- Supplied information:
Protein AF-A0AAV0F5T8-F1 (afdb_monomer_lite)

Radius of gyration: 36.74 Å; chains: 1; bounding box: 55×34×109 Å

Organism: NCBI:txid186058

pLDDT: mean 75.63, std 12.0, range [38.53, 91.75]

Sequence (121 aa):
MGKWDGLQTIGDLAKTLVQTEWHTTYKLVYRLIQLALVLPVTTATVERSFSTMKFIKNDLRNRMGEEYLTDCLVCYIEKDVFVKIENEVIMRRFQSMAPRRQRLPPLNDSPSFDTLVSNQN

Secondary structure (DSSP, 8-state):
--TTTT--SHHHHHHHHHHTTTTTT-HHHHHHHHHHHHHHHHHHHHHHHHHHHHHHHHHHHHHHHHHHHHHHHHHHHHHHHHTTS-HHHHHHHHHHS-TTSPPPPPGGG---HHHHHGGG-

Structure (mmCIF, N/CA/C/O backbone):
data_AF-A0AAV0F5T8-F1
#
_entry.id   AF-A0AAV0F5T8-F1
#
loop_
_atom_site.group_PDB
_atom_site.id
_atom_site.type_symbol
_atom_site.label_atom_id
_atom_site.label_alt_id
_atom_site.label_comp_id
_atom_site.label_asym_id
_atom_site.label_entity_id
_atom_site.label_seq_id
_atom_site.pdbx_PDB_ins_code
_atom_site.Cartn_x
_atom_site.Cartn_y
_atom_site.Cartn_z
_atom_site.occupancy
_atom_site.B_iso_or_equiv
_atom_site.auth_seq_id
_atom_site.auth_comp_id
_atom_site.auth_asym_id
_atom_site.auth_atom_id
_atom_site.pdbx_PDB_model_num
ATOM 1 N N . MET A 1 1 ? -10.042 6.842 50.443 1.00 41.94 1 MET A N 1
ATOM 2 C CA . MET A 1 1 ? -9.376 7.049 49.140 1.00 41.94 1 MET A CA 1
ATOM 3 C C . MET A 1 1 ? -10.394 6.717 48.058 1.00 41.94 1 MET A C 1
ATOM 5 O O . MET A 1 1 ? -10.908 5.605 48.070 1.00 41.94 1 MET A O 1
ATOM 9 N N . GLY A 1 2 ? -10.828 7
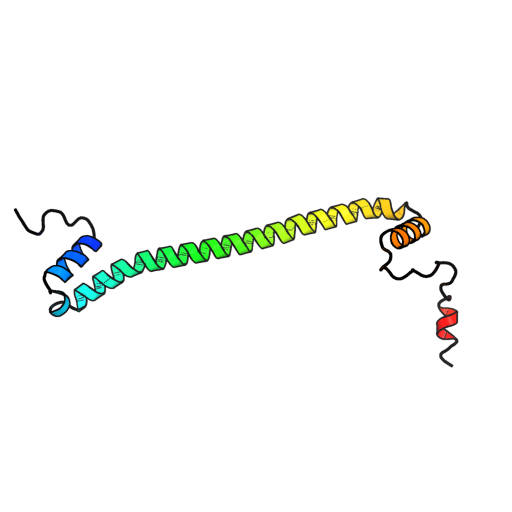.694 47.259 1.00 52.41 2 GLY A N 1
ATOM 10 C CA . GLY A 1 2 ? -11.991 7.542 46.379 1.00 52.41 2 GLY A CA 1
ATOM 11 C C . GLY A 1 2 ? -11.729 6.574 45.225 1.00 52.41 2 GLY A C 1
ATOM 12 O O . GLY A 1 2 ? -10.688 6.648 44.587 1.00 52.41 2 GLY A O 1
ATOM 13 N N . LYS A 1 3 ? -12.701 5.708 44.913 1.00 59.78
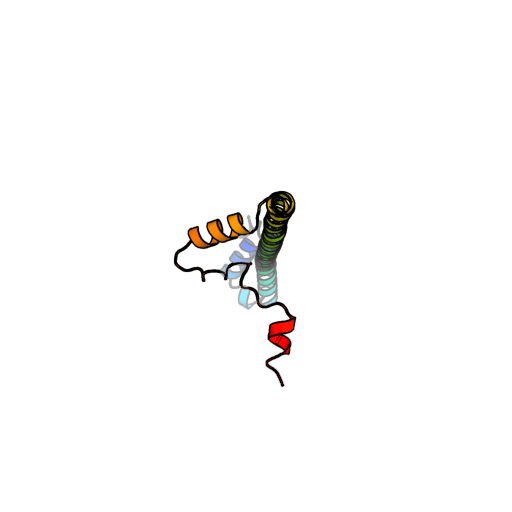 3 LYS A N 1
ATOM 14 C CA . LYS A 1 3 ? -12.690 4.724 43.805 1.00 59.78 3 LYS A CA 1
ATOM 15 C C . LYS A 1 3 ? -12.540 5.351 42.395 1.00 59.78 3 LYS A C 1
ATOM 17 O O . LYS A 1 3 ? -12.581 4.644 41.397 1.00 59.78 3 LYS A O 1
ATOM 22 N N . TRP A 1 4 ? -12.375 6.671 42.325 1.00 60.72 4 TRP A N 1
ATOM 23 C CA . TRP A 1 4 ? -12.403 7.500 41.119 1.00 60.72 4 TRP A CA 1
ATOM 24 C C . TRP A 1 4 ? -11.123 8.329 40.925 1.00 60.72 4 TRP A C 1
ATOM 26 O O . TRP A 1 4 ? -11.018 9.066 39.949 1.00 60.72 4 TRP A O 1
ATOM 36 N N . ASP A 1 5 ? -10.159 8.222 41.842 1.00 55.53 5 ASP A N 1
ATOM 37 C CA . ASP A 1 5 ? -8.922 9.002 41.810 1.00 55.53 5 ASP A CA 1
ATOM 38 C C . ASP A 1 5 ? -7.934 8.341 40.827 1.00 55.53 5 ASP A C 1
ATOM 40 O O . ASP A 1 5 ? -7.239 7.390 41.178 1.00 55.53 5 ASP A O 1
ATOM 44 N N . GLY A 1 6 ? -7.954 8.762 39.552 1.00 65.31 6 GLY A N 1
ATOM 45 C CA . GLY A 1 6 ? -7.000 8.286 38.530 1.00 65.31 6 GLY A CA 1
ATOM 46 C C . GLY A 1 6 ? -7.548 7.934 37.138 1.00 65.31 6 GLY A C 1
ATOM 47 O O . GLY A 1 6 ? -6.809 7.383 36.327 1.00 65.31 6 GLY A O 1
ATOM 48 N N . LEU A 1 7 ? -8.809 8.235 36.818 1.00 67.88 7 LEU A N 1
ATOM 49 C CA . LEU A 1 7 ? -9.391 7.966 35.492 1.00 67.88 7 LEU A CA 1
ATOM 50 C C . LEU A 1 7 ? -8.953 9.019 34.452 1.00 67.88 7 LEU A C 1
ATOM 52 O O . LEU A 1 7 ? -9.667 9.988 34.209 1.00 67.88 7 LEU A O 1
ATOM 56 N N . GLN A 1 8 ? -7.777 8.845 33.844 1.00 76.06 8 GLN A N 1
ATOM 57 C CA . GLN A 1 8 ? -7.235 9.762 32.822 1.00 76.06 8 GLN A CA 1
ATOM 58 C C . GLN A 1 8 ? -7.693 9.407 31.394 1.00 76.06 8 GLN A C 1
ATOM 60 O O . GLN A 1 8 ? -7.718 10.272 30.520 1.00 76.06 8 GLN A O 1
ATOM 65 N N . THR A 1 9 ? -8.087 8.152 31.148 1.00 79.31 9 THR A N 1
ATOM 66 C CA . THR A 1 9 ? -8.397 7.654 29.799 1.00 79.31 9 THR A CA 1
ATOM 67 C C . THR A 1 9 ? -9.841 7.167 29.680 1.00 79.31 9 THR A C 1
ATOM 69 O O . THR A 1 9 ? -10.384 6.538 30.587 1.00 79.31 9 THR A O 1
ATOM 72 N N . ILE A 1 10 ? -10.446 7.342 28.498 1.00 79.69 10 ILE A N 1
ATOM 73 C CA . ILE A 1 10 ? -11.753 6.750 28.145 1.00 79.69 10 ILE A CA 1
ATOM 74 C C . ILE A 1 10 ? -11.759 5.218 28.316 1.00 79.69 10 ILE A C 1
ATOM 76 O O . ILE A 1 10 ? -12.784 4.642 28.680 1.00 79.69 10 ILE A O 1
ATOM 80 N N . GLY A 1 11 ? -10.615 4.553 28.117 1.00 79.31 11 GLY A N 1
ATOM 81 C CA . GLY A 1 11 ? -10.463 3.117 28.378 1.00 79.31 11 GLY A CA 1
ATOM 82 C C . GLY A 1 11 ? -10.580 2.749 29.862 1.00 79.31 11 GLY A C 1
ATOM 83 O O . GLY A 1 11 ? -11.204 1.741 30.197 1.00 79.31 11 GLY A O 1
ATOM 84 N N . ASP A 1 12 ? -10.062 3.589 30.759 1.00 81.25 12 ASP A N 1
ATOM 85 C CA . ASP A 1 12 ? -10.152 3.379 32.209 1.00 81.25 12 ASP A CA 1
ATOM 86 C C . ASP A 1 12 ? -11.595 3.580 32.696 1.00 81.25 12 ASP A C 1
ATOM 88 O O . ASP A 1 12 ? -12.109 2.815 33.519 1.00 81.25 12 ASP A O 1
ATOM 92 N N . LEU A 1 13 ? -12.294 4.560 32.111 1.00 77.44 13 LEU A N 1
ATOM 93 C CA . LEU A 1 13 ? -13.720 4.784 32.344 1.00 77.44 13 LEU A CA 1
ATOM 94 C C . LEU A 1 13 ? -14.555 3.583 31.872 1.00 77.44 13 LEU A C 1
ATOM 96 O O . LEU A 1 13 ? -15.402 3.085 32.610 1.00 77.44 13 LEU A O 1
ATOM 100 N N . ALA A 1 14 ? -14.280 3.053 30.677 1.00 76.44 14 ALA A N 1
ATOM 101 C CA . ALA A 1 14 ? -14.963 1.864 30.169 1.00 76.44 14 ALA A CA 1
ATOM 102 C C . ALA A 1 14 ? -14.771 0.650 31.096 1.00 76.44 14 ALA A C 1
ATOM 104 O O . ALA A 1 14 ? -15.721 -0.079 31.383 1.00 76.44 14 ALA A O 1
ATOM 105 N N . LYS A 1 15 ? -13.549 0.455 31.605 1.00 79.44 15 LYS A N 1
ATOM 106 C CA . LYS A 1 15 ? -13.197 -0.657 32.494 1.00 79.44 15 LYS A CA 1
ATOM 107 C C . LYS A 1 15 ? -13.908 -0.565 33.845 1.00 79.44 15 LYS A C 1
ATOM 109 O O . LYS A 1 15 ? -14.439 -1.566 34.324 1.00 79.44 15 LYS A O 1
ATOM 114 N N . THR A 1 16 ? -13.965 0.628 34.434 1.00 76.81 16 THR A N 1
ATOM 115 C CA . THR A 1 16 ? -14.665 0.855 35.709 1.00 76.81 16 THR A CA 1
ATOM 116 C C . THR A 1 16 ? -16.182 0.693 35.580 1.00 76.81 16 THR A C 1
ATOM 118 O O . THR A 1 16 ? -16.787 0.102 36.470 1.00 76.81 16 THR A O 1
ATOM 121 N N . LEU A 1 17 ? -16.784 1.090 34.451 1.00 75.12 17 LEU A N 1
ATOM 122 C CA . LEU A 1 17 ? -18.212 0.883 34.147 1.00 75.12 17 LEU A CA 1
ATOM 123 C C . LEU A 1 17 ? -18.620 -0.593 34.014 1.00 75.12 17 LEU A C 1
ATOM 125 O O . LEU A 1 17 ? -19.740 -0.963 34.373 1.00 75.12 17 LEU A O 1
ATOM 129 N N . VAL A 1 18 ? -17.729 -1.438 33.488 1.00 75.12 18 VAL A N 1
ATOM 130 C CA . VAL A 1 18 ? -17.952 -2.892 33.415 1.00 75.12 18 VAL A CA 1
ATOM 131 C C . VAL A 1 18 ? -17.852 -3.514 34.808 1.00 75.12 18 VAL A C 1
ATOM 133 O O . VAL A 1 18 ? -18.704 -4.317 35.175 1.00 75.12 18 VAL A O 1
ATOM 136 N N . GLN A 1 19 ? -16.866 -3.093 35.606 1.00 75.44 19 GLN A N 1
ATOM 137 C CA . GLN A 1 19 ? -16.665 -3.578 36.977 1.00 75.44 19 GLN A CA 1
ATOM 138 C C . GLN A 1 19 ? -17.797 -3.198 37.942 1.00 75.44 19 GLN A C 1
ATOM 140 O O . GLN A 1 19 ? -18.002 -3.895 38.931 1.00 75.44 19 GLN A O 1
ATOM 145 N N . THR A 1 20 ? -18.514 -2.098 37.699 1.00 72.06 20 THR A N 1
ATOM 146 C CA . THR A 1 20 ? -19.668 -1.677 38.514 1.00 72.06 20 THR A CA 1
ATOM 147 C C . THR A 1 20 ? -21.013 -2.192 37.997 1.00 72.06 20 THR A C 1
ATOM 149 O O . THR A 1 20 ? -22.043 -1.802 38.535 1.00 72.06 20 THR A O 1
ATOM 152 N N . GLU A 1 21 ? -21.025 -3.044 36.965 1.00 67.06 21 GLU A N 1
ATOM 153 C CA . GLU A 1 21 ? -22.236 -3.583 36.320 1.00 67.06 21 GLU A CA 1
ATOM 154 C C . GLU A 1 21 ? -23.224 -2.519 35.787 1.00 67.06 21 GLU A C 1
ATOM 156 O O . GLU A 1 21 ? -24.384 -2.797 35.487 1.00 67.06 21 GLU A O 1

* * *

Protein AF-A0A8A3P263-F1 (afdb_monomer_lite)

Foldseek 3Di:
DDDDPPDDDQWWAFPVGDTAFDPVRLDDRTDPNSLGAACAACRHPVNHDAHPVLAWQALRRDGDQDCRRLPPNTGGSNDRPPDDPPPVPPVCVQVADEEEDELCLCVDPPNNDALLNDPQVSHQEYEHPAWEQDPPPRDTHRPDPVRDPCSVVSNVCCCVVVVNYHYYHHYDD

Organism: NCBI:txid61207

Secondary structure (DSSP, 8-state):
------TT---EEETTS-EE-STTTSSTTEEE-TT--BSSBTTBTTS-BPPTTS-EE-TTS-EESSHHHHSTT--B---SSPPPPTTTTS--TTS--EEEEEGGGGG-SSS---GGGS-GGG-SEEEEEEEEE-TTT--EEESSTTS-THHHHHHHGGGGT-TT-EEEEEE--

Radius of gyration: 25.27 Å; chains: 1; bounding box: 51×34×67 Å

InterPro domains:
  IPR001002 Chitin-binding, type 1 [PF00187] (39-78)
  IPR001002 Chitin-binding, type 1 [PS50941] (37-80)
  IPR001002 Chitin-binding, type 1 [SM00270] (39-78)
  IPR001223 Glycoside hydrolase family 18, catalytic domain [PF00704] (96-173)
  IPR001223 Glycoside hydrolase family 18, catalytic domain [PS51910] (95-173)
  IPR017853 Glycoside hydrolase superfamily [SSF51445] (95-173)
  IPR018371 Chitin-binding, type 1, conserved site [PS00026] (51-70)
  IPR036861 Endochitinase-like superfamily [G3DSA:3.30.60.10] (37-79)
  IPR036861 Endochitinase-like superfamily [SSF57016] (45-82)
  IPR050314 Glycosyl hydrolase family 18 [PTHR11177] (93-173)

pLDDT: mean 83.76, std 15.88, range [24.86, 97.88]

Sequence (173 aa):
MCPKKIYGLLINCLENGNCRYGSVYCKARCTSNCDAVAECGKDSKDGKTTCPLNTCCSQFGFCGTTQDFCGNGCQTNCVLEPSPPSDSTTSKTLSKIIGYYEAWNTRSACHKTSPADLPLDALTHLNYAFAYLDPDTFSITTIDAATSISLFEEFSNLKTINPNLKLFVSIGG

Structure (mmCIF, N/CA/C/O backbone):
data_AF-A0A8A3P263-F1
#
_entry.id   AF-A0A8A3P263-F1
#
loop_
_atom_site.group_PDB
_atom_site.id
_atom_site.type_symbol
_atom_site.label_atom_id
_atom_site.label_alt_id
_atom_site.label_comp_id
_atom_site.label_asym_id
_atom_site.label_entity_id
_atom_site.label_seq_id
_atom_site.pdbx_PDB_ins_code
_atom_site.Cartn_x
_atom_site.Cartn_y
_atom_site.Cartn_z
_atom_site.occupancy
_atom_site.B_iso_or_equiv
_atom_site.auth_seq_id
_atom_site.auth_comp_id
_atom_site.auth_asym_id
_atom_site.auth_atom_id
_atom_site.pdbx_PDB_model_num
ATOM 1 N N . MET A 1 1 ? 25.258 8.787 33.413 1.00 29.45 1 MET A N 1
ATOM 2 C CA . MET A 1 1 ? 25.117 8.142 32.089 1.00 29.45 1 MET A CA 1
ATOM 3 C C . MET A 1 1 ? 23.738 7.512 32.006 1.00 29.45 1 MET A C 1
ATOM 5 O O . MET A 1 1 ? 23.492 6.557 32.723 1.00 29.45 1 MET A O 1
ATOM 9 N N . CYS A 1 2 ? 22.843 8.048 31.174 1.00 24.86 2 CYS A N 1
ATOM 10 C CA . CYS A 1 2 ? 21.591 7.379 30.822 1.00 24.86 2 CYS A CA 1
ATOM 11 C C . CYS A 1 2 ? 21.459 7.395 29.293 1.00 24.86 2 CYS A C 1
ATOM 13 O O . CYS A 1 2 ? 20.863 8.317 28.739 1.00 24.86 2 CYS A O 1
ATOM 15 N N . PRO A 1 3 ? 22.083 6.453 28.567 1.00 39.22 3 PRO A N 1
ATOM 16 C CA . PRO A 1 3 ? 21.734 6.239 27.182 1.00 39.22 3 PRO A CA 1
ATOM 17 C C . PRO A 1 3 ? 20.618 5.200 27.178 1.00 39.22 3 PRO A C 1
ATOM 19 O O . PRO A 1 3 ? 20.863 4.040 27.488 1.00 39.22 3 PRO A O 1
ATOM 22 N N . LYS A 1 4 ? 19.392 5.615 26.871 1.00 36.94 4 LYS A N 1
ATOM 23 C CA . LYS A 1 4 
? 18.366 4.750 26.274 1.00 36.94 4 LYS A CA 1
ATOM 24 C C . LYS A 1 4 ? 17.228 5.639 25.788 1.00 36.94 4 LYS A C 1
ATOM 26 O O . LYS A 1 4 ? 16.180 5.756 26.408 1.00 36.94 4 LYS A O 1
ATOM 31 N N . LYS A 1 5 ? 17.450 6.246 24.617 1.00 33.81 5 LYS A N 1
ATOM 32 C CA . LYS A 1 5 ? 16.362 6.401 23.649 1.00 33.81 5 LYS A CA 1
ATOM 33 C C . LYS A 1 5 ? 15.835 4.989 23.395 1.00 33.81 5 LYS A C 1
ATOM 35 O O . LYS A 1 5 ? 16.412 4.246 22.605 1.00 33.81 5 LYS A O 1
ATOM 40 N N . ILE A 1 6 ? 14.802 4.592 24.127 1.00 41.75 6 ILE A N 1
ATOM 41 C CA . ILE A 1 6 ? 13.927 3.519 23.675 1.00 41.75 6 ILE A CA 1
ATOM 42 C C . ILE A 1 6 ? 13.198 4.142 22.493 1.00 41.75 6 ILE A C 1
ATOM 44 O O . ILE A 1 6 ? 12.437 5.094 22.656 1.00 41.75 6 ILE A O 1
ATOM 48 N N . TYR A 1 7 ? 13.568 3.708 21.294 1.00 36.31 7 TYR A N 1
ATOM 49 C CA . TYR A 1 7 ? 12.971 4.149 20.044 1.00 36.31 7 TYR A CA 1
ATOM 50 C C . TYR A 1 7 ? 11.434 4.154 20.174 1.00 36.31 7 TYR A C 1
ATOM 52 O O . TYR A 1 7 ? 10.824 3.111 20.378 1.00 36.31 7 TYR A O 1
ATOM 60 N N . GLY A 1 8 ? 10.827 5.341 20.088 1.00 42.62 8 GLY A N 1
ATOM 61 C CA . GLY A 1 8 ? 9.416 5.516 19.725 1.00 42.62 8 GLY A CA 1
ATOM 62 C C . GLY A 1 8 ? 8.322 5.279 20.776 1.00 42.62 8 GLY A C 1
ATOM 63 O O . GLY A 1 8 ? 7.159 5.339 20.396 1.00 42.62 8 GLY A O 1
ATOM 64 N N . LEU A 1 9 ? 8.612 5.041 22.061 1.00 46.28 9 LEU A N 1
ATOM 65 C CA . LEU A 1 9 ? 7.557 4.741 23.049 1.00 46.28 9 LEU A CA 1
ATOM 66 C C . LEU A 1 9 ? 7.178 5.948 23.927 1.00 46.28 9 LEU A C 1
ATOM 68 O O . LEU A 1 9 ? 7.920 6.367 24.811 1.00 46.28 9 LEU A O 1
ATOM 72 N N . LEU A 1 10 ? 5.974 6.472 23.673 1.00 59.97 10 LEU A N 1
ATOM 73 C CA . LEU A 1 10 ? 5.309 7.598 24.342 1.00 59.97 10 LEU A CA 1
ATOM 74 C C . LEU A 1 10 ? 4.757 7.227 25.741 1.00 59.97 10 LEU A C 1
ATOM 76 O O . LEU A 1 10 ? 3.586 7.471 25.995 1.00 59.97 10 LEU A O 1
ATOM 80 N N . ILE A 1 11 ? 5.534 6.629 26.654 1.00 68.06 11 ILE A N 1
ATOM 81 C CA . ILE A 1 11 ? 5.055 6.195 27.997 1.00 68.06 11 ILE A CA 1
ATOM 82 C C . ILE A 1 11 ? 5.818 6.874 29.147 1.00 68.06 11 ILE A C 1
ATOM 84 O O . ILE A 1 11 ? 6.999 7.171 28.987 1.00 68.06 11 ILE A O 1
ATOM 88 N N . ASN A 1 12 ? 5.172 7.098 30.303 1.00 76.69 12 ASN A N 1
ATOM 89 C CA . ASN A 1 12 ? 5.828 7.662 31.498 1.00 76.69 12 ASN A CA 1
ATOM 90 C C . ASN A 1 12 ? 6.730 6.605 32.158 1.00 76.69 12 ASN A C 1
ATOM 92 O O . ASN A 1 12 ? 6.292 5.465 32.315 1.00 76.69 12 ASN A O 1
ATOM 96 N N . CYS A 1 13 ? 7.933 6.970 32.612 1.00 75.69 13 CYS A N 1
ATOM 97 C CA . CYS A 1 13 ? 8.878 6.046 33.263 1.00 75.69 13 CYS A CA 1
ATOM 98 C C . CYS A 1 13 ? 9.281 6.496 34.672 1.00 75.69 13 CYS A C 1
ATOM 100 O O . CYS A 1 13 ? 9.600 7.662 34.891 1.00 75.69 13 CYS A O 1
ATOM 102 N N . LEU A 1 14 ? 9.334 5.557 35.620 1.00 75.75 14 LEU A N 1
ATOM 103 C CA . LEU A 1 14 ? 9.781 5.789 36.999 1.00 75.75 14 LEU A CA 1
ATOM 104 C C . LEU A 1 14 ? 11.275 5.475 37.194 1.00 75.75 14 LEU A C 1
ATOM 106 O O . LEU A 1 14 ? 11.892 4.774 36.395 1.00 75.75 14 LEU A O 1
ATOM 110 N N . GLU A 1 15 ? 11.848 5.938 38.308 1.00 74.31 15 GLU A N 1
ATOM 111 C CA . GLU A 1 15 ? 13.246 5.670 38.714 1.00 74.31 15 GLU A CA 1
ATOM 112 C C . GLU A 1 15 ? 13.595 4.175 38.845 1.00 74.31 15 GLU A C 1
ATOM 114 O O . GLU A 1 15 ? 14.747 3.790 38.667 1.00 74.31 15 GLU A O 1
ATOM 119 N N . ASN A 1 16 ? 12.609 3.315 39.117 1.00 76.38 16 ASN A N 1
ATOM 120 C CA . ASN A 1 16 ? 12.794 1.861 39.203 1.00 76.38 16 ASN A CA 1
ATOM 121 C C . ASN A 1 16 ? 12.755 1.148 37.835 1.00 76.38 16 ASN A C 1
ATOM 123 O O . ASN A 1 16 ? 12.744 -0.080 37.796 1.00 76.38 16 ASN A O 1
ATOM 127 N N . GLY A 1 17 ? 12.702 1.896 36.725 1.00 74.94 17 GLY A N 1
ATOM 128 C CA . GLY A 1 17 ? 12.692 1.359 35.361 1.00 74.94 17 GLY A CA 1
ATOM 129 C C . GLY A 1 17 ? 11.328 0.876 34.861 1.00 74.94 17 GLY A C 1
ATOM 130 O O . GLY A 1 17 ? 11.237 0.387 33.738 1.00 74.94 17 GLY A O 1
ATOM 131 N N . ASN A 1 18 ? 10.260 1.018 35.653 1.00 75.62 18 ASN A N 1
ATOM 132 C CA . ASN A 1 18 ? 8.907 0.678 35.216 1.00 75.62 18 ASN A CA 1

- Task directions: Return exactly, and only, the lines above starting at the line that contains "ATOM 2 C CA . MET A 1 1 ? 25.117" and ending at the line that contains "ATOM 9 N N . CYS".

- Response box:
ATOM 2 C CA . MET A 1 1 ? 25.117 8.142 32.089 1.00 29.45 1 MET A CA 1
ATOM 3 C C . MET A 1 1 ? 23.738 7.512 32.006 1.00 29.45 1 MET A C 1
ATOM 5 O O . MET A 1 1 ? 23.492 6.557 32.723 1.00 29.45 1 MET A O 1
ATOM 9 N N . CYS A 1 2 ? 22.843 8.048 31.174 1.00 24.86 2 CYS A N 1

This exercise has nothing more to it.